Continuing with this $35,000 of income per parent, the effective tax rate on $1,000 and $5,000 was approximately 42% to 53% across all provinces and territories. These take-home amounts are relatively aligned with the top federal and provincial tax rates of each province. This is to say that on a cash basis, someone earning $35,000 will experience approximately the same effective tax rate as someone earning $300,000.
Changing details such as self-employed income versus employment income, or increasing the income of one parent at the expense of the other normally leads to higher overall tax rates even when the overall income earned remains the same.
Let's look at another example, considering a CCPC in Nova Scotia with one shareholder who earns interest income. This interest is taxed in the corporation, then paid out as dividends to the shareholder where it is taxed again. Once all corporate and personal taxes are paid, the total tax paid at 2020 top rates is 61.98%. That's compared to the highest marginal rate of 54%. Other provinces also near 60% integrated tax rates in this scenario.

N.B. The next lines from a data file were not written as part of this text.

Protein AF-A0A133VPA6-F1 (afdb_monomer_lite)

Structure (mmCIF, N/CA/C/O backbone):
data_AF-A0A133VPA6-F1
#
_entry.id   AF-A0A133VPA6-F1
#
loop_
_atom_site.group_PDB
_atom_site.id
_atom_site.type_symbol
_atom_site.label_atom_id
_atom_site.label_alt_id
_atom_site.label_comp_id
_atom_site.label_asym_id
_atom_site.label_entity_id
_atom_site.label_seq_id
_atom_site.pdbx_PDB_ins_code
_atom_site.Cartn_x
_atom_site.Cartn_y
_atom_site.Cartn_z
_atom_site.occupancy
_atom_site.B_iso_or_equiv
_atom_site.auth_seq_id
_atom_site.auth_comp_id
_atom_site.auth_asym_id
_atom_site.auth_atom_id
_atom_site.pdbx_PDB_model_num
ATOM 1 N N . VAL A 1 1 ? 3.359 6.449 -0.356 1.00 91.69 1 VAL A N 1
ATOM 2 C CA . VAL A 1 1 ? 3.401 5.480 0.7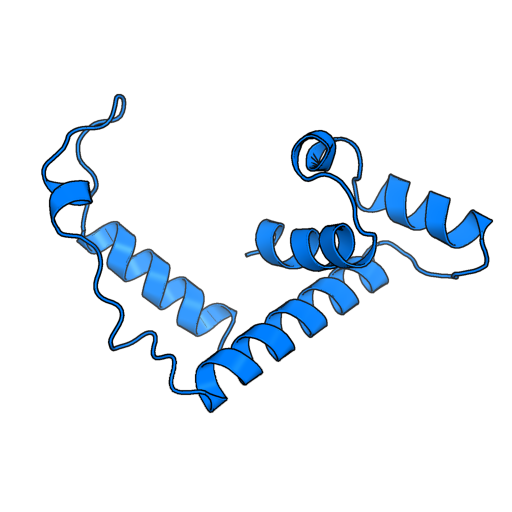64 1.00 91.69 1 VAL A CA 1
ATOM 3 C C . VAL A 1 1 ? 2.173 5.613 1.653 1.00 91.69 1 VAL A C 1
ATOM 5 O O . VAL A 1 1 ? 1.507 4.608 1.853 1.00 91.69 1 VAL A O 1
ATOM 8 N N . GLU A 1 2 ? 1.842 6.816 2.129 1.00 93.62 2 GLU A N 1
ATOM 9 C CA . GLU A 1 2 ? 0.670 7.037 2.996 1.00 93.62 2 GLU A CA 1
ATOM 10 C C . GLU A 1 2 ? -0.644 6.519 2.403 1.00 93.62 2 GLU A C 1
ATOM 12 O O . GLU A 1 2 ? -1.372 5.802 3.080 1.00 93.62 2 GLU A O 1
ATOM 17 N N . GLU A 1 3 ? -0.904 6.767 1.115 1.00 94.50 3 GLU A N 1
ATOM 18 C CA . GLU A 1 3 ? -2.114 6.251 0.463 1.00 94.50 3 GLU A CA 1
ATOM 19 C C . GLU A 1 3 ? -2.203 4.715 0.518 1.00 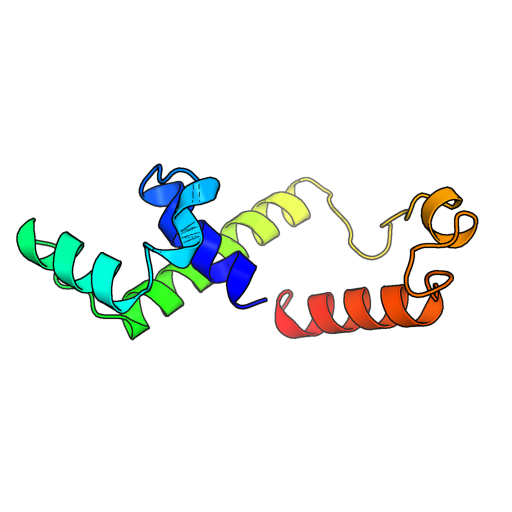94.50 3 GLU A C 1
ATOM 21 O O . GLU A 1 3 ? -3.253 4.165 0.839 1.00 94.50 3 GLU A O 1
ATOM 26 N N . GLU A 1 4 ? -1.098 4.006 0.271 1.00 94.50 4 GLU A N 1
ATOM 27 C CA . GLU A 1 4 ? -1.068 2.542 0.354 1.00 94.50 4 GLU A CA 1
ATOM 28 C C . GLU A 1 4 ? -1.257 2.042 1.789 1.00 94.50 4 GLU A C 1
ATOM 30 O O . GLU A 1 4 ? -1.947 1.045 1.993 1.00 94.50 4 GLU A O 1
ATOM 35 N N . ARG A 1 5 ? -0.714 2.741 2.796 1.00 95.94 5 ARG A N 1
ATOM 36 C CA . ARG A 1 5 ? -0.950 2.422 4.216 1.00 95.94 5 ARG A CA 1
ATOM 37 C C . ARG A 1 5 ? -2.428 2.607 4.575 1.00 95.94 5 ARG A C 1
ATOM 39 O O . ARG A 1 5 ? -3.019 1.707 5.169 1.00 95.94 5 ARG A O 1
ATOM 46 N N . TRP A 1 6 ? -3.045 3.708 4.145 1.00 97.56 6 TRP A N 1
ATOM 47 C CA . TRP A 1 6 ? -4.465 3.983 4.388 1.00 97.56 6 TRP A CA 1
ATOM 48 C C . TRP A 1 6 ? -5.388 2.969 3.707 1.00 97.56 6 TRP A C 1
ATOM 50 O O . TRP A 1 6 ? -6.328 2.458 4.317 1.00 97.56 6 TRP A O 1
ATOM 60 N N . ARG A 1 7 ? -5.073 2.578 2.466 1.00 97.12 7 ARG A N 1
ATOM 61 C CA . ARG A 1 7 ? -5.808 1.530 1.741 1.00 97.12 7 ARG A CA 1
ATOM 62 C C . ARG A 1 7 ? -5.858 0.206 2.502 1.00 97.12 7 ARG A C 1
ATOM 64 O O . ARG A 1 7 ? -6.812 -0.544 2.307 1.00 97.12 7 ARG A O 1
ATOM 71 N N . GLN A 1 8 ? -4.897 -0.079 3.387 1.00 97.94 8 GLN A N 1
ATOM 72 C CA . GLN A 1 8 ? -4.955 -1.283 4.216 1.00 97.94 8 GLN A CA 1
ATOM 73 C C . GLN A 1 8 ? -6.102 -1.231 5.230 1.00 97.94 8 GLN A C 1
ATOM 75 O O . GLN A 1 8 ? -6.812 -2.228 5.366 1.00 97.94 8 GLN A O 1
ATOM 80 N N . ILE A 1 9 ? -6.347 -0.077 5.862 1.00 98.25 9 ILE A N 1
ATOM 81 C CA . ILE A 1 9 ? -7.514 0.134 6.736 1.00 98.25 9 ILE A CA 1
ATOM 82 C C . ILE A 1 9 ? -8.800 -0.029 5.934 1.00 98.25 9 ILE A C 1
ATOM 84 O O . ILE A 1 9 ? -9.628 -0.875 6.262 1.00 98.25 9 ILE A O 1
ATOM 88 N N . LEU A 1 10 ? -8.922 0.696 4.821 1.00 97.94 10 LEU A N 1
ATOM 89 C CA . LEU A 1 10 ? -10.123 0.656 3.985 1.00 97.94 10 LEU A CA 1
ATOM 90 C C . LEU A 1 10 ? -10.437 -0.756 3.465 1.00 97.94 10 LEU A C 1
ATOM 92 O O . LEU A 1 10 ? -11.588 -1.180 3.504 1.00 97.94 10 LEU A O 1
ATOM 96 N N . SER A 1 11 ? -9.422 -1.511 3.029 1.00 97.62 11 SER A N 1
ATOM 97 C CA . SER A 1 11 ? -9.617 -2.899 2.588 1.00 97.62 11 SER A CA 1
ATOM 98 C C . SER A 1 11 ? -10.006 -3.845 3.726 1.00 97.62 11 SER A C 1
ATOM 100 O O . SER A 1 11 ? -10.780 -4.769 3.497 1.00 97.62 11 SER A O 1
ATOM 102 N N . SER A 1 12 ? -9.522 -3.597 4.949 1.00 97.44 12 SER A N 1
ATOM 103 C CA . SER A 1 12 ? -9.886 -4.388 6.135 1.00 97.44 12 SER A CA 1
ATOM 104 C C . SER A 1 12 ? -11.339 -4.146 6.551 1.00 97.44 12 SER A C 1
ATOM 106 O O . SER A 1 12 ? -11.995 -5.053 7.048 1.00 97.44 12 SER A O 1
ATOM 108 N N . LEU A 1 13 ? -11.853 -2.941 6.290 1.00 97.00 13 LEU A N 1
ATOM 109 C CA . LEU A 1 13 ? -13.257 -2.566 6.476 1.00 97.00 13 LEU A CA 1
ATOM 110 C C . LEU A 1 13 ? -14.142 -2.918 5.269 1.00 97.00 13 LEU A C 1
ATOM 112 O O . LEU A 1 13 ? -15.320 -2.575 5.254 1.00 97.00 13 LEU A O 1
ATOM 116 N N . VAL A 1 14 ? -13.585 -3.585 4.249 1.00 96.69 14 VAL A N 1
ATOM 117 C CA . VAL A 1 14 ? -14.300 -3.999 3.027 1.00 96.69 14 VAL A CA 1
ATOM 118 C C . VAL A 1 14 ? -14.960 -2.807 2.305 1.00 96.69 14 VAL A C 1
ATOM 120 O O . VAL A 1 14 ? -16.007 -2.920 1.669 1.00 96.69 14 VAL A O 1
ATOM 123 N N . VAL A 1 15 ? -14.336 -1.629 2.385 1.00 96.06 15 VAL A N 1
ATOM 124 C CA . VAL A 1 15 ? -14.832 -0.403 1.751 1.00 96.06 15 VAL A CA 1
ATOM 125 C C . VAL A 1 15 ? -14.567 -0.430 0.244 1.00 96.06 15 VAL A C 1
ATOM 127 O O . VAL A 1 15 ? -13.483 -0.792 -0.218 1.00 96.06 15 VAL A O 1
ATOM 130 N N . CYS A 1 16 ? -15.538 0.036 -0.545 1.00 95.00 16 CYS A N 1
ATOM 131 C CA . CYS A 1 16 ? -15.342 0.264 -1.973 1.00 95.00 16 CYS A CA 1
ATOM 132 C C . CYS A 1 16 ? -14.306 1.378 -2.216 1.00 95.00 16 CYS A C 1
ATOM 134 O O . CYS A 1 16 ? -14.504 2.524 -1.809 1.00 95.00 16 CYS A O 1
ATOM 136 N N . PHE A 1 17 ? -13.233 1.094 -2.960 1.00 95.50 17 PHE A N 1
ATOM 137 C CA . PHE A 1 17 ? -12.188 2.091 -3.238 1.00 95.50 17 PHE A CA 1
ATOM 138 C C . PHE A 1 17 ? -12.619 3.264 -4.129 1.00 95.50 17 PHE A C 1
ATOM 140 O O . PHE A 1 17 ? -11.893 4.261 -4.199 1.00 95.50 17 PHE A O 1
ATOM 147 N N . PHE A 1 18 ? -13.792 3.205 -4.767 1.00 94.94 18 PHE A N 1
ATOM 148 C CA . PHE A 1 18 ? -14.379 4.384 -5.412 1.00 94.94 18 PHE A CA 1
ATOM 149 C C . PHE A 1 18 ? -14.851 5.432 -4.400 1.00 94.94 18 PHE A C 1
ATOM 151 O O . PHE A 1 18 ? -14.856 6.613 -4.723 1.00 94.94 18 PHE A O 1
ATOM 158 N N . ALA A 1 19 ? -15.154 5.029 -3.165 1.00 93.56 19 ALA A N 1
ATOM 159 C CA . ALA A 1 19 ? -15.565 5.926 -2.088 1.00 93.56 19 ALA A CA 1
ATOM 160 C C . ALA A 1 19 ? -14.412 6.319 -1.143 1.00 93.56 19 ALA A C 1
ATOM 162 O O . ALA A 1 19 ? -14.646 6.962 -0.122 1.00 93.56 19 ALA A O 1
ATOM 163 N N . ARG A 1 20 ? -13.158 5.948 -1.448 1.00 93.44 20 ARG A N 1
ATOM 164 C CA . ARG A 1 20 ? -12.015 6.103 -0.522 1.00 93.44 20 ARG A CA 1
ATOM 165 C C . ARG A 1 20 ? -11.760 7.540 -0.051 1.00 93.44 20 ARG A C 1
ATOM 167 O O . ARG A 1 20 ? -11.289 7.722 1.063 1.00 93.44 20 ARG A O 1
ATOM 174 N N . ASP A 1 21 ? -12.098 8.535 -0.868 1.00 92.44 21 ASP A N 1
ATOM 175 C CA . ASP A 1 21 ? -11.903 9.951 -0.526 1.00 92.44 21 ASP A CA 1
ATOM 176 C C . ASP A 1 21 ? -12.948 10.467 0.483 1.00 92.44 21 ASP A C 1
ATOM 178 O O . ASP A 1 21 ? -12.739 11.506 1.114 1.00 92.44 21 ASP A O 1
ATOM 182 N N . ILE A 1 22 ? -14.056 9.734 0.657 1.00 95.44 22 ILE A N 1
ATOM 183 C CA . ILE A 1 22 ? -15.092 9.997 1.666 1.00 95.44 22 ILE A CA 1
ATOM 184 C C . ILE A 1 22 ? -14.671 9.388 3.005 1.00 95.44 22 ILE A C 1
ATOM 186 O O . ILE A 1 22 ? -14.776 10.038 4.039 1.00 95.44 22 ILE A O 1
ATOM 190 N N . TYR A 1 23 ? -14.151 8.160 2.995 1.00 96.44 23 TYR A N 1
ATOM 191 C CA . TYR A 1 23 ? -13.701 7.457 4.198 1.00 96.44 23 TYR A CA 1
ATOM 192 C C . TYR A 1 23 ? -12.300 7.917 4.618 1.00 96.44 23 TYR A C 1
ATOM 194 O O . TYR A 1 23 ? -11.309 7.203 4.460 1.00 96.44 23 TYR A O 1
ATOM 202 N N . LYS A 1 24 ? -12.224 9.146 5.135 1.00 96.38 24 LYS A N 1
ATOM 203 C CA . LYS A 1 24 ? -11.016 9.729 5.736 1.00 96.38 24 LYS A CA 1
ATOM 204 C C . LYS A 1 24 ? -10.771 9.178 7.150 1.00 96.38 24 LYS A C 1
ATOM 206 O O . LYS A 1 24 ? -11.724 8.689 7.762 1.00 96.38 24 LYS A O 1
ATOM 211 N N . PRO A 1 25 ? -9.540 9.280 7.689 1.00 97.06 25 PRO A N 1
ATOM 212 C CA . PRO A 1 25 ? -9.215 8.807 9.035 1.00 97.06 25 PRO A CA 1
ATOM 213 C C . PRO A 1 25 ? -10.174 9.282 10.124 1.00 97.06 25 PRO A C 1
ATOM 215 O O . PRO A 1 25 ? -10.579 8.470 10.946 1.00 97.06 25 PRO A O 1
ATOM 218 N N . GLU A 1 26 ? -10.591 10.551 10.092 1.00 97.06 26 GLU A N 1
ATOM 219 C CA . GLU A 1 26 ? -11.560 11.124 11.037 1.00 97.06 26 GLU A CA 1
ATOM 220 C C . GLU A 1 26 ? -12.883 10.352 11.020 1.00 97.06 26 GLU A C 1
ATOM 222 O O . GLU A 1 26 ? -13.334 9.854 12.041 1.00 97.06 26 GLU A O 1
ATOM 227 N N . ILE A 1 27 ? -13.466 10.188 9.831 1.00 97.12 27 ILE A N 1
ATOM 228 C CA . ILE A 1 27 ? -14.784 9.568 9.655 1.00 97.12 27 ILE A CA 1
ATOM 229 C C . ILE A 1 27 ? -14.741 8.087 10.033 1.00 97.12 27 ILE A C 1
ATOM 231 O O . ILE A 1 27 ? -15.677 7.567 10.635 1.00 97.12 27 ILE A O 1
ATOM 235 N N . VAL A 1 28 ? -13.658 7.396 9.671 1.00 97.94 28 VAL A N 1
ATOM 236 C CA . VAL A 1 28 ? -13.477 5.982 10.015 1.00 97.94 28 VAL A CA 1
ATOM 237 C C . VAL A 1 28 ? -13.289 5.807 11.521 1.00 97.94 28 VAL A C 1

These types of incomes are not limited to individuals. An example would be a CCPC facing the clawback of the small business deduction, which will face temporary cash impacts ranging from 117% to 144% of income, depending on the province.
There are more examples, but these here may justify a closer look at Canada's tax system to ensure that legislation achieves the intended results. There are rational behavioural responses to effective marginal rates: whether to invest, enter the workforce, take an extra shift, or look at which country to start a business or seek employment in. The government could take steps to review clawback rates or legislate maximum clawbacks. The government could also review integrated tax rates to ensure reasonable corporate and personal tax integration. The government could also take a look at tax rates of other countries, specifically the United States, to ensure that our tax system is competitive for businesses and taxpayers.
I'd now like to discuss the tax on split income rules, commonly known as TOSI.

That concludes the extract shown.